ABOUT THIS TASK:
Return the exact lines spanning from the line with "ATOM 80 O O" through the last line of the entries, boundaries included, and no others.

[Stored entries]
=== Section Start ===
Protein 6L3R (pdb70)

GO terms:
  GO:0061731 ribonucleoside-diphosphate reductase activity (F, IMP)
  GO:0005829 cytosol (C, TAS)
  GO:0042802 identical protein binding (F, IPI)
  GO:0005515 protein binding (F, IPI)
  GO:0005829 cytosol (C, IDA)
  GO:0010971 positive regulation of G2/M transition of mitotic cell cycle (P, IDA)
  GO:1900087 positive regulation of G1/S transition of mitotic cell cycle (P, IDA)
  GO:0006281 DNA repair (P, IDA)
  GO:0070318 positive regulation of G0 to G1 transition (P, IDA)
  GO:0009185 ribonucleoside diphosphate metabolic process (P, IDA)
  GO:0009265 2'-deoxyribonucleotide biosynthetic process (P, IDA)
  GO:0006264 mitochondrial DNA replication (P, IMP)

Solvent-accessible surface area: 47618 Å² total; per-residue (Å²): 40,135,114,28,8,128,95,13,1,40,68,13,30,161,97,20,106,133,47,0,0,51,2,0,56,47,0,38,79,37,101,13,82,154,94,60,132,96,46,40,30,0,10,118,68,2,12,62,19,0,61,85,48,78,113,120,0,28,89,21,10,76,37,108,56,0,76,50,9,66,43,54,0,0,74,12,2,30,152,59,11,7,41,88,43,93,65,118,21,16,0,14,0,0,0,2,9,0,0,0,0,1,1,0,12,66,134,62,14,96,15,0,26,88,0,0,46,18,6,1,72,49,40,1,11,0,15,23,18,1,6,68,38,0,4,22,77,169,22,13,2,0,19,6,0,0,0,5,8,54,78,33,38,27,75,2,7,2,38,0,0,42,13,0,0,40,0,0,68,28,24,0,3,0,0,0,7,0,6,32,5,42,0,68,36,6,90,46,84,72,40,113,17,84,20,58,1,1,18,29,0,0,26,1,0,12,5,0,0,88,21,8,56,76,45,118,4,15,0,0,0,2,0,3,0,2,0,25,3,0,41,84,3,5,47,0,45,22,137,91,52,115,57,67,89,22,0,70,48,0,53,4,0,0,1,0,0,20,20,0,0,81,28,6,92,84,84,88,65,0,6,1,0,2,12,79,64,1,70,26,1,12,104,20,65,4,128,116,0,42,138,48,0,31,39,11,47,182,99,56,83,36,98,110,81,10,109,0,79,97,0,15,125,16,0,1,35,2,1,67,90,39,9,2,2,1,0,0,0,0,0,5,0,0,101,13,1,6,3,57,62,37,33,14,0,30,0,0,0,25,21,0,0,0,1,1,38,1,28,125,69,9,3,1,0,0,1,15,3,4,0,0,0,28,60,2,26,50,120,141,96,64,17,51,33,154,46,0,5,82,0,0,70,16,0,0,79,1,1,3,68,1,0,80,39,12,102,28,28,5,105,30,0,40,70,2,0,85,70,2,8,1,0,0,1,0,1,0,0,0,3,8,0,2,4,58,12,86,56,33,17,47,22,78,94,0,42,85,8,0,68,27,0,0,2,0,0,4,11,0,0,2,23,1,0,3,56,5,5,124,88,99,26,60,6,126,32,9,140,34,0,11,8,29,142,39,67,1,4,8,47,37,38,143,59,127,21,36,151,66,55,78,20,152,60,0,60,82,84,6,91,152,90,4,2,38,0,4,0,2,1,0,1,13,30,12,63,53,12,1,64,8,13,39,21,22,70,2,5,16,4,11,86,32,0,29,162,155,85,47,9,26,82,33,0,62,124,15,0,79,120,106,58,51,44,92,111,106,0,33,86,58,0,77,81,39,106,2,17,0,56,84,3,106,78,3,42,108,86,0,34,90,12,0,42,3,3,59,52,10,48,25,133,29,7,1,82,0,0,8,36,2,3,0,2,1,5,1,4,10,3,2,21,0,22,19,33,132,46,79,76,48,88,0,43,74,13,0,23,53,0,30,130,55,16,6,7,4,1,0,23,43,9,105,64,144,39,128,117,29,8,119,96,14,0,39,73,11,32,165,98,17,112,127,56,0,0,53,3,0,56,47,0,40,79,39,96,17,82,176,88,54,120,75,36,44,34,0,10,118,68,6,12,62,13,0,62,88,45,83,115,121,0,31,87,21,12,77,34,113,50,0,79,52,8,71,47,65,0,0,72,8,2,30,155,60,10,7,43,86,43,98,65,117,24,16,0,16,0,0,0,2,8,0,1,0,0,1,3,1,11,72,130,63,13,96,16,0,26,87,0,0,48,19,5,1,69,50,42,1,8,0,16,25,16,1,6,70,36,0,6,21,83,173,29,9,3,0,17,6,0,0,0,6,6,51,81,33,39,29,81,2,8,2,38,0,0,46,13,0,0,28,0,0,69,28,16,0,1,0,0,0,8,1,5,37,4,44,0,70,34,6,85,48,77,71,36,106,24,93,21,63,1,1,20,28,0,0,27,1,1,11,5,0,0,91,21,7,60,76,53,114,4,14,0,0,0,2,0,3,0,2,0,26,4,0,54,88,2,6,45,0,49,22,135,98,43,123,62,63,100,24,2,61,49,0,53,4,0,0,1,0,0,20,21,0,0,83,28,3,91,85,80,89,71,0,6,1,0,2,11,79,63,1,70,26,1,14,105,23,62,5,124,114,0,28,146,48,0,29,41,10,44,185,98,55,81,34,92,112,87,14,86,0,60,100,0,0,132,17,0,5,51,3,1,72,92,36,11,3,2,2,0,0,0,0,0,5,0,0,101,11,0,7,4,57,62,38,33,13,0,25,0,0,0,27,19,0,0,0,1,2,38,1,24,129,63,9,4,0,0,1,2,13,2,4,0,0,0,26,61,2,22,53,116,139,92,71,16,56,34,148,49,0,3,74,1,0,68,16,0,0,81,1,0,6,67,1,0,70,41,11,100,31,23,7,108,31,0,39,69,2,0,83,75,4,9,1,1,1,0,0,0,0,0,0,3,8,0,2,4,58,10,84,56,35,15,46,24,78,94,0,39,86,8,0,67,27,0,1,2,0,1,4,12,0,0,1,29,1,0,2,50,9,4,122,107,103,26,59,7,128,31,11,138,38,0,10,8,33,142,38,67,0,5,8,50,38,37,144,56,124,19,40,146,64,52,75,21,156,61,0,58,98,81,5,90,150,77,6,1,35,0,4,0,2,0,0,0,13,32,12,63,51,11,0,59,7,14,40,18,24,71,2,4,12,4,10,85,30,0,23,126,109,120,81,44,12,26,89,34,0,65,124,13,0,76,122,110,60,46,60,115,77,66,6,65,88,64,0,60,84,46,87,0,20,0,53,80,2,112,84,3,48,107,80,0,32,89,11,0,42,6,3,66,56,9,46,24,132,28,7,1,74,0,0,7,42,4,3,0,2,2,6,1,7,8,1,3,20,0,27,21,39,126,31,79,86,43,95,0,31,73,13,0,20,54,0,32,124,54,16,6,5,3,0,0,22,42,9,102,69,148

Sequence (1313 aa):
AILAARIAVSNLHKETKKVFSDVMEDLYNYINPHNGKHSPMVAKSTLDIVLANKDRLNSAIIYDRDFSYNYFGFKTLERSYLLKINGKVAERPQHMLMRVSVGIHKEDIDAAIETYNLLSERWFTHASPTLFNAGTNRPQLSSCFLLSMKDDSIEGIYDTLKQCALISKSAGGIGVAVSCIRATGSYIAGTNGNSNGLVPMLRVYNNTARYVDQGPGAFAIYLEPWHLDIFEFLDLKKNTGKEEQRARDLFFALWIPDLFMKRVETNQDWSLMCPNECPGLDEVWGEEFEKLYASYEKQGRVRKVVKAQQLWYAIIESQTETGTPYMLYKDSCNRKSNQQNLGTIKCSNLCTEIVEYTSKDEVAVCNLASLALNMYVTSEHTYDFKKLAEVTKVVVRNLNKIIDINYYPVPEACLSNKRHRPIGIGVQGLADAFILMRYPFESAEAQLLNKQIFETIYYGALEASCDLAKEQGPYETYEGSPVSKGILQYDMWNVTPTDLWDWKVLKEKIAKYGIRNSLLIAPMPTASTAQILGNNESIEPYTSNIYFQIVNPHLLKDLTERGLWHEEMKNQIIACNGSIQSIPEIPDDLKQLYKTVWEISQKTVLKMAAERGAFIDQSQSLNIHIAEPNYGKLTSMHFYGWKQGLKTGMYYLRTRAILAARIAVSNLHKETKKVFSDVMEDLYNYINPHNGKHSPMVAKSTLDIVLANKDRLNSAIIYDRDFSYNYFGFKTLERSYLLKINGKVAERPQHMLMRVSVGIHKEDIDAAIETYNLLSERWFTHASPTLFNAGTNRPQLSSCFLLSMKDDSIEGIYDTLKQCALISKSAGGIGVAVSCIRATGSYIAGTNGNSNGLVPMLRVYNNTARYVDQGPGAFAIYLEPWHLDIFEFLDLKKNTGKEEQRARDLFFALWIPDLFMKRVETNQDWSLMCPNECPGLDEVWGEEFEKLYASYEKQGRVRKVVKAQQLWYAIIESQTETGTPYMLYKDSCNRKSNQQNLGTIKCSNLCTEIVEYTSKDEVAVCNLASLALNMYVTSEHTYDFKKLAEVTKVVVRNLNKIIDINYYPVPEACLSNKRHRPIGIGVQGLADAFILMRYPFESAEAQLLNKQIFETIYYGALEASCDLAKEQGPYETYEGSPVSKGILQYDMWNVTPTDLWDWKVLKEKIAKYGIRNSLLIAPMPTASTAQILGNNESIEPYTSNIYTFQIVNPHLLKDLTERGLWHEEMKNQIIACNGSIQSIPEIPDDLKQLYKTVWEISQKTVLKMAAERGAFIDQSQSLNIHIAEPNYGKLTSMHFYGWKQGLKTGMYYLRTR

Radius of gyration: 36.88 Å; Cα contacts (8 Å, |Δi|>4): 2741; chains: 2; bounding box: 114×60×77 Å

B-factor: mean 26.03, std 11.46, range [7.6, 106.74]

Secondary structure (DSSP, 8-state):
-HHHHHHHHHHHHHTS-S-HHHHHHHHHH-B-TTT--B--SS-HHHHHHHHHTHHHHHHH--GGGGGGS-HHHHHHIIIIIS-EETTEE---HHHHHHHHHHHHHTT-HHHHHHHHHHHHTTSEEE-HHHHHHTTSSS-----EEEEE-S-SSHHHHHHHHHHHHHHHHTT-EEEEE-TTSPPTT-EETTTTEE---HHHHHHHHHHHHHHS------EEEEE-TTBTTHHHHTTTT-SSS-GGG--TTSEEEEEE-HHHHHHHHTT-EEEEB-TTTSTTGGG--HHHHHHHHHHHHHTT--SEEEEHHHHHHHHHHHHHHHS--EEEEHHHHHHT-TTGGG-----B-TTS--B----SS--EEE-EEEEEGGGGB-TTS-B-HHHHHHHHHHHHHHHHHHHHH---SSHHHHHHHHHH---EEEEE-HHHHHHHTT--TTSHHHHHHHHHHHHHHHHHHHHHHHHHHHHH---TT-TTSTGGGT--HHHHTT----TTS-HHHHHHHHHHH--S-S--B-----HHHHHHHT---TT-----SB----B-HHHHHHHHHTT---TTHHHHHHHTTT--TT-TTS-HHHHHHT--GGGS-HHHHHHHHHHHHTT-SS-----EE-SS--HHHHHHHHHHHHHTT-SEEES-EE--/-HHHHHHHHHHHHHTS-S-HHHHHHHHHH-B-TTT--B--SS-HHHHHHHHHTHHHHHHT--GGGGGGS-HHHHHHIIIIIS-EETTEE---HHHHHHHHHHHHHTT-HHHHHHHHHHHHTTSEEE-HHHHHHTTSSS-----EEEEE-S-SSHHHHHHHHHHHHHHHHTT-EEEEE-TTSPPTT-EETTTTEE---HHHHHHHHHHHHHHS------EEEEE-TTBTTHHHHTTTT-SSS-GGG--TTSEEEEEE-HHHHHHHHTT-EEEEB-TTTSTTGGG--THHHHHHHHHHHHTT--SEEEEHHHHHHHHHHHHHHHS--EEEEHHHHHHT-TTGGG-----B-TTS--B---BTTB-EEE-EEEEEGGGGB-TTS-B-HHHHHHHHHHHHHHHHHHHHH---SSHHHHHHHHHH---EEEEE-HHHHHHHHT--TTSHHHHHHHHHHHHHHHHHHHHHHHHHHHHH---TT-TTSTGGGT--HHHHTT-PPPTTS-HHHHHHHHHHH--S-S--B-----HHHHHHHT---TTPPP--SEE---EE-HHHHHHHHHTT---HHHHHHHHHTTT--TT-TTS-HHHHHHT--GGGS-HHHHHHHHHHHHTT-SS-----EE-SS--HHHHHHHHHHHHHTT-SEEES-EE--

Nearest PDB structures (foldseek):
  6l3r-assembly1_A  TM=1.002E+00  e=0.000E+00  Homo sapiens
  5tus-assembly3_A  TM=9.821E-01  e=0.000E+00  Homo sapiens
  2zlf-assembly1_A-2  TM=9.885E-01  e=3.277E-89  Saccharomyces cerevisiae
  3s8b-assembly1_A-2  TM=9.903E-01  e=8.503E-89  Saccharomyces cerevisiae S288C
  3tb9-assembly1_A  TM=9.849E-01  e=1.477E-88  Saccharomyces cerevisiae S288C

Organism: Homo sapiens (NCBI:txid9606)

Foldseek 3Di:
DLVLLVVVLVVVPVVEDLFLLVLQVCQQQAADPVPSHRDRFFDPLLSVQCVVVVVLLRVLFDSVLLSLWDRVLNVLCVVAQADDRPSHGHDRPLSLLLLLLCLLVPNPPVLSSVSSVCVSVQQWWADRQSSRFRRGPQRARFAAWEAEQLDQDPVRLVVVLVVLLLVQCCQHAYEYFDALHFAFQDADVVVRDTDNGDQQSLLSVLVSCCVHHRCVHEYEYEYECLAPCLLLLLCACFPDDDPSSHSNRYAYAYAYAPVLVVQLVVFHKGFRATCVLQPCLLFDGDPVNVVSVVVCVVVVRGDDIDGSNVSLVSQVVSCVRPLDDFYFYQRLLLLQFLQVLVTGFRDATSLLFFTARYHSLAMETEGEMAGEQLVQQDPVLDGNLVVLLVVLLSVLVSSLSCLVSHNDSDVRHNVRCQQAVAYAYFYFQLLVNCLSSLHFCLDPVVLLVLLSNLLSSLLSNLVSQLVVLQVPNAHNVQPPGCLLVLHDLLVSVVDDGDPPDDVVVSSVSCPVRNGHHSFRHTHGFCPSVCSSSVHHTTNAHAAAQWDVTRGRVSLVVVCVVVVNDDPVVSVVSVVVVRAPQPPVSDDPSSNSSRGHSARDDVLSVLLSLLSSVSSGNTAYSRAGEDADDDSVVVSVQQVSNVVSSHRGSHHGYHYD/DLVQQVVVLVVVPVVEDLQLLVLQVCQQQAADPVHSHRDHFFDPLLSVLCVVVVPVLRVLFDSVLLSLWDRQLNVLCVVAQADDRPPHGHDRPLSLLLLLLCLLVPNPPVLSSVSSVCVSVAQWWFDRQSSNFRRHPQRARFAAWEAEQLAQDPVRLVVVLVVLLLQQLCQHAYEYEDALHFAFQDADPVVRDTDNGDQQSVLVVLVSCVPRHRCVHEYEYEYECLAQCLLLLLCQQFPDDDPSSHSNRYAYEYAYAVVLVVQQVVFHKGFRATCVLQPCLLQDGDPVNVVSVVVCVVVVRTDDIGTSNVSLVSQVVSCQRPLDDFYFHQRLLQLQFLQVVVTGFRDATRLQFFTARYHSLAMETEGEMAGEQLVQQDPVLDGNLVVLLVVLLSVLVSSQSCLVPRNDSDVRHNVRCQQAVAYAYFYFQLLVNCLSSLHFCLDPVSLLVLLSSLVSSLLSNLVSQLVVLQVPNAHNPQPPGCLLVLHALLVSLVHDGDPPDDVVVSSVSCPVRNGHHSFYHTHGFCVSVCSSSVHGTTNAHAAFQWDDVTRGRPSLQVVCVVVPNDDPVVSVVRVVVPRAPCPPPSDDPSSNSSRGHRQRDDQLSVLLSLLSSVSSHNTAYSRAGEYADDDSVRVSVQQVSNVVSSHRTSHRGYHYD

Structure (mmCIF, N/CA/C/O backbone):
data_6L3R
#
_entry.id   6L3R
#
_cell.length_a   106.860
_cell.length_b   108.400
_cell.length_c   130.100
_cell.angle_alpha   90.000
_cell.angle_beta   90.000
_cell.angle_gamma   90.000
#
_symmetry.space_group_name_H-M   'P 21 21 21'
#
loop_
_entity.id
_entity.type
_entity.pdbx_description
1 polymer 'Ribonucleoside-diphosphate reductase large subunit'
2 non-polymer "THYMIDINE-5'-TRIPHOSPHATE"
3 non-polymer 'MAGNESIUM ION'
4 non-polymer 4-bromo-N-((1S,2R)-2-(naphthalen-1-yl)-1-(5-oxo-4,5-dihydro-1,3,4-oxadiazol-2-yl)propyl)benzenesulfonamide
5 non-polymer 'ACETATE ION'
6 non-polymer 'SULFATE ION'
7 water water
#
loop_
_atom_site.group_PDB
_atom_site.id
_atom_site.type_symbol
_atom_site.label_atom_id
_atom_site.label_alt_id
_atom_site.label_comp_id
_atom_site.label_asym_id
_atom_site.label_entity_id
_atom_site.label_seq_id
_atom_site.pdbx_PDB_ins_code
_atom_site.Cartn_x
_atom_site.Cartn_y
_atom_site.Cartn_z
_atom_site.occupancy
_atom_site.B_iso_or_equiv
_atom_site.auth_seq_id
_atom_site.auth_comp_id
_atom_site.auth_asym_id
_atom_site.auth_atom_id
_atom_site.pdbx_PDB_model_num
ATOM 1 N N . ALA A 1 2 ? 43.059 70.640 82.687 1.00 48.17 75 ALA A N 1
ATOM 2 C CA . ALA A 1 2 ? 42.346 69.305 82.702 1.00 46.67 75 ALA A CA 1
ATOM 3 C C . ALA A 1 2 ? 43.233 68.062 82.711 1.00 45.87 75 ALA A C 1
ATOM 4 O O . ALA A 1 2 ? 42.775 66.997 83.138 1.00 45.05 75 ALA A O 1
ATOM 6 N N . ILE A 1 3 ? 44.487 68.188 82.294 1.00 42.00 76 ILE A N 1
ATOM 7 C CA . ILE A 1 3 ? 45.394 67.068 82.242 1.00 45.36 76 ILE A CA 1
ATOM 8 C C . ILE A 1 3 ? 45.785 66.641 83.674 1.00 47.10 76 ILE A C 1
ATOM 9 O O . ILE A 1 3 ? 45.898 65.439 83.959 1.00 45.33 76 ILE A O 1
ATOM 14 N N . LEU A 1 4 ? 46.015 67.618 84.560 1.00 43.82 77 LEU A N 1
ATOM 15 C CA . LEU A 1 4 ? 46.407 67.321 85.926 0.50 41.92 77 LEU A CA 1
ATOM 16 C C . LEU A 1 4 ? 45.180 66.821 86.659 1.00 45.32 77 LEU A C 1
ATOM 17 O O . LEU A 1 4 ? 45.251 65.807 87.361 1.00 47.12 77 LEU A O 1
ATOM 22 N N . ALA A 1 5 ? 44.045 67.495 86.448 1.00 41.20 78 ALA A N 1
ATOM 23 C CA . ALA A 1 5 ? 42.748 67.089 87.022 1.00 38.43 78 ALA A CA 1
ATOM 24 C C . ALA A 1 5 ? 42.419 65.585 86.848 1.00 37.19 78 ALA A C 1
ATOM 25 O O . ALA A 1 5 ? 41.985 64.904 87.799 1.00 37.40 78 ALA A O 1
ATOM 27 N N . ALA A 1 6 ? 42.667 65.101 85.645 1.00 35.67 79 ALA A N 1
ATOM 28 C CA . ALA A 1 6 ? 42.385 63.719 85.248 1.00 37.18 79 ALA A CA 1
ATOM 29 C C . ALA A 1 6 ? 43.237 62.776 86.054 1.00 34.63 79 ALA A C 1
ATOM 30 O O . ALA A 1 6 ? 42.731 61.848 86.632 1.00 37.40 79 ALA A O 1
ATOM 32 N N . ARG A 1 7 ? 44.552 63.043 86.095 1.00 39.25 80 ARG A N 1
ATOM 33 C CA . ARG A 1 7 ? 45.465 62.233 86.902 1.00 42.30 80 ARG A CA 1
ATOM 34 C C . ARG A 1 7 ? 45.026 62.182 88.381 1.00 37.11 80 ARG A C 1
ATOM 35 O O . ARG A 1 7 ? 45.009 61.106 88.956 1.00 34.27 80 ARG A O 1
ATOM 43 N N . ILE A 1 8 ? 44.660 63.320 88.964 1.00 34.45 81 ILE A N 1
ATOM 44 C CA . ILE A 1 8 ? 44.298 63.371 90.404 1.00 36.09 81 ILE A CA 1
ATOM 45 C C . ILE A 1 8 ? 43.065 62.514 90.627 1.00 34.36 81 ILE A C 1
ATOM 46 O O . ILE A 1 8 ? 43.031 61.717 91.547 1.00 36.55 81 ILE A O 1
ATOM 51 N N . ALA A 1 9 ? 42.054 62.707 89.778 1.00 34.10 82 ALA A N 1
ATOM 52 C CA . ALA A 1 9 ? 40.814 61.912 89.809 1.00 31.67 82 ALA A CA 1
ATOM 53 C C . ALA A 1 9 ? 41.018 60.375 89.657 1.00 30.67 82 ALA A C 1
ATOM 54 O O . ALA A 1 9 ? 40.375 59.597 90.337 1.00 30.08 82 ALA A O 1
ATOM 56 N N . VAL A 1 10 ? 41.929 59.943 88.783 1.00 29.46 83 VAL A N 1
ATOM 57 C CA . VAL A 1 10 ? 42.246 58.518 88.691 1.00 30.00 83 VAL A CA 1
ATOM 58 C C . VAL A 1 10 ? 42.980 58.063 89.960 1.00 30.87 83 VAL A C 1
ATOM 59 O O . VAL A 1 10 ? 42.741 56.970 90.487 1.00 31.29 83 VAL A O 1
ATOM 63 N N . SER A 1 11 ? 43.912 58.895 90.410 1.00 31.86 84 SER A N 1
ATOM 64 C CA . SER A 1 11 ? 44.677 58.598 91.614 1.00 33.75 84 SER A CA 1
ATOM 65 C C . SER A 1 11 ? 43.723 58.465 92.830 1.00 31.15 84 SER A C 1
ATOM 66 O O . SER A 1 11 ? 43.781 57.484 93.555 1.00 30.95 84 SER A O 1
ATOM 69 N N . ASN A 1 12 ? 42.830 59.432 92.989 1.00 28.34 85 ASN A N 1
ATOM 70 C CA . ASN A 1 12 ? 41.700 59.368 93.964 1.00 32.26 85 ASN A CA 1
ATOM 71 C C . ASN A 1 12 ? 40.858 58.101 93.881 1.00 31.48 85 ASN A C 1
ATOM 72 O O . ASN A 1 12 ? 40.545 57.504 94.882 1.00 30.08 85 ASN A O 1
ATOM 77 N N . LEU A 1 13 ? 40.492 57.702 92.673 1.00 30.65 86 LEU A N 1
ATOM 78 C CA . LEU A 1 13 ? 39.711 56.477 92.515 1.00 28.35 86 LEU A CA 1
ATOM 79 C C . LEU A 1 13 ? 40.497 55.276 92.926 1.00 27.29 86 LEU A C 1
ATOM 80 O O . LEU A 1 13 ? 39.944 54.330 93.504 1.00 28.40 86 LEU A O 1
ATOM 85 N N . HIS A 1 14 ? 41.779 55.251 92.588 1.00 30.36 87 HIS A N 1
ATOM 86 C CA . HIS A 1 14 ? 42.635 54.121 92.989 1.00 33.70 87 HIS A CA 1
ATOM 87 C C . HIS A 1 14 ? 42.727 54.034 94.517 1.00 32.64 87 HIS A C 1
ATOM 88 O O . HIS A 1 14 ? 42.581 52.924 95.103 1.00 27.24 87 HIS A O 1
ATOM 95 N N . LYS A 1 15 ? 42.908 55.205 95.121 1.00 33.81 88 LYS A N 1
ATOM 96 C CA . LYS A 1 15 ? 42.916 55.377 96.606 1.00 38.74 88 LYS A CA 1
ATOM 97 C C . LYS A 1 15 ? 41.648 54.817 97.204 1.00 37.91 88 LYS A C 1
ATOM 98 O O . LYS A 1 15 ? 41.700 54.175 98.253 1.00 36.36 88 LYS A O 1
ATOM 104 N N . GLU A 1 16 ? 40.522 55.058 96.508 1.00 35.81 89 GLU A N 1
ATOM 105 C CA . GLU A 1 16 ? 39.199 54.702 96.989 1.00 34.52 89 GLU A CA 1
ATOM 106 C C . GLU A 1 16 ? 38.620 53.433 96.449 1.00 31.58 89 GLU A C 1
=== Section End ===
ANSWER FOR THE TASK:
ATOM 80 O O . LEU A 1 13 ? 39.944 54.330 93.504 1.00 28.40 86 LEU A O 1
ATOM 85 N N . HIS A 1 14 ? 41.779 55.251 92.588 1.00 30.36 87 HIS A N 1
ATOM 86 C CA . HIS A 1 14 ? 42.635 54.121 92.989 1.00 33.70 87 HIS A CA 1
ATOM 87 C C . HIS A 1 14 ? 42.727 54.034 94.517 1.00 32.64 87 HIS A C 1
ATOM 88 O O . HIS A 1 14 ? 42.581 52.924 95.103 1.00 27.24 87 HIS A O 1
ATOM 95 N N . LYS A 1 15 ? 42.908 55.205 95.121 1.00 33.81 88 LYS A N 1
ATOM 96 C CA . LYS A 1 15 ? 42.916 55.377 96.606 1.00 38.74 88 LYS A CA 1
ATOM 97 C C . LYS A 1 15 ? 41.648 54.817 97.204 1.00 37.91 88 LYS A C 1
ATOM 98 O O . LYS A 1 15 ? 41.700 54.175 98.253 1.00 36.36 88 LYS A O 1
ATOM 104 N N . GLU A 1 16 ? 40.522 55.058 96.508 1.00 35.81 89 GLU A N 1
ATOM 105 C CA . GLU A 1 16 ? 39.199 54.702 96.989 1.00 34.52 89 GLU A CA 1
ATOM 106 C C . GLU A 1 16 ? 38.620 53.433 96.449 1.00 31.58 89 GLU A C 1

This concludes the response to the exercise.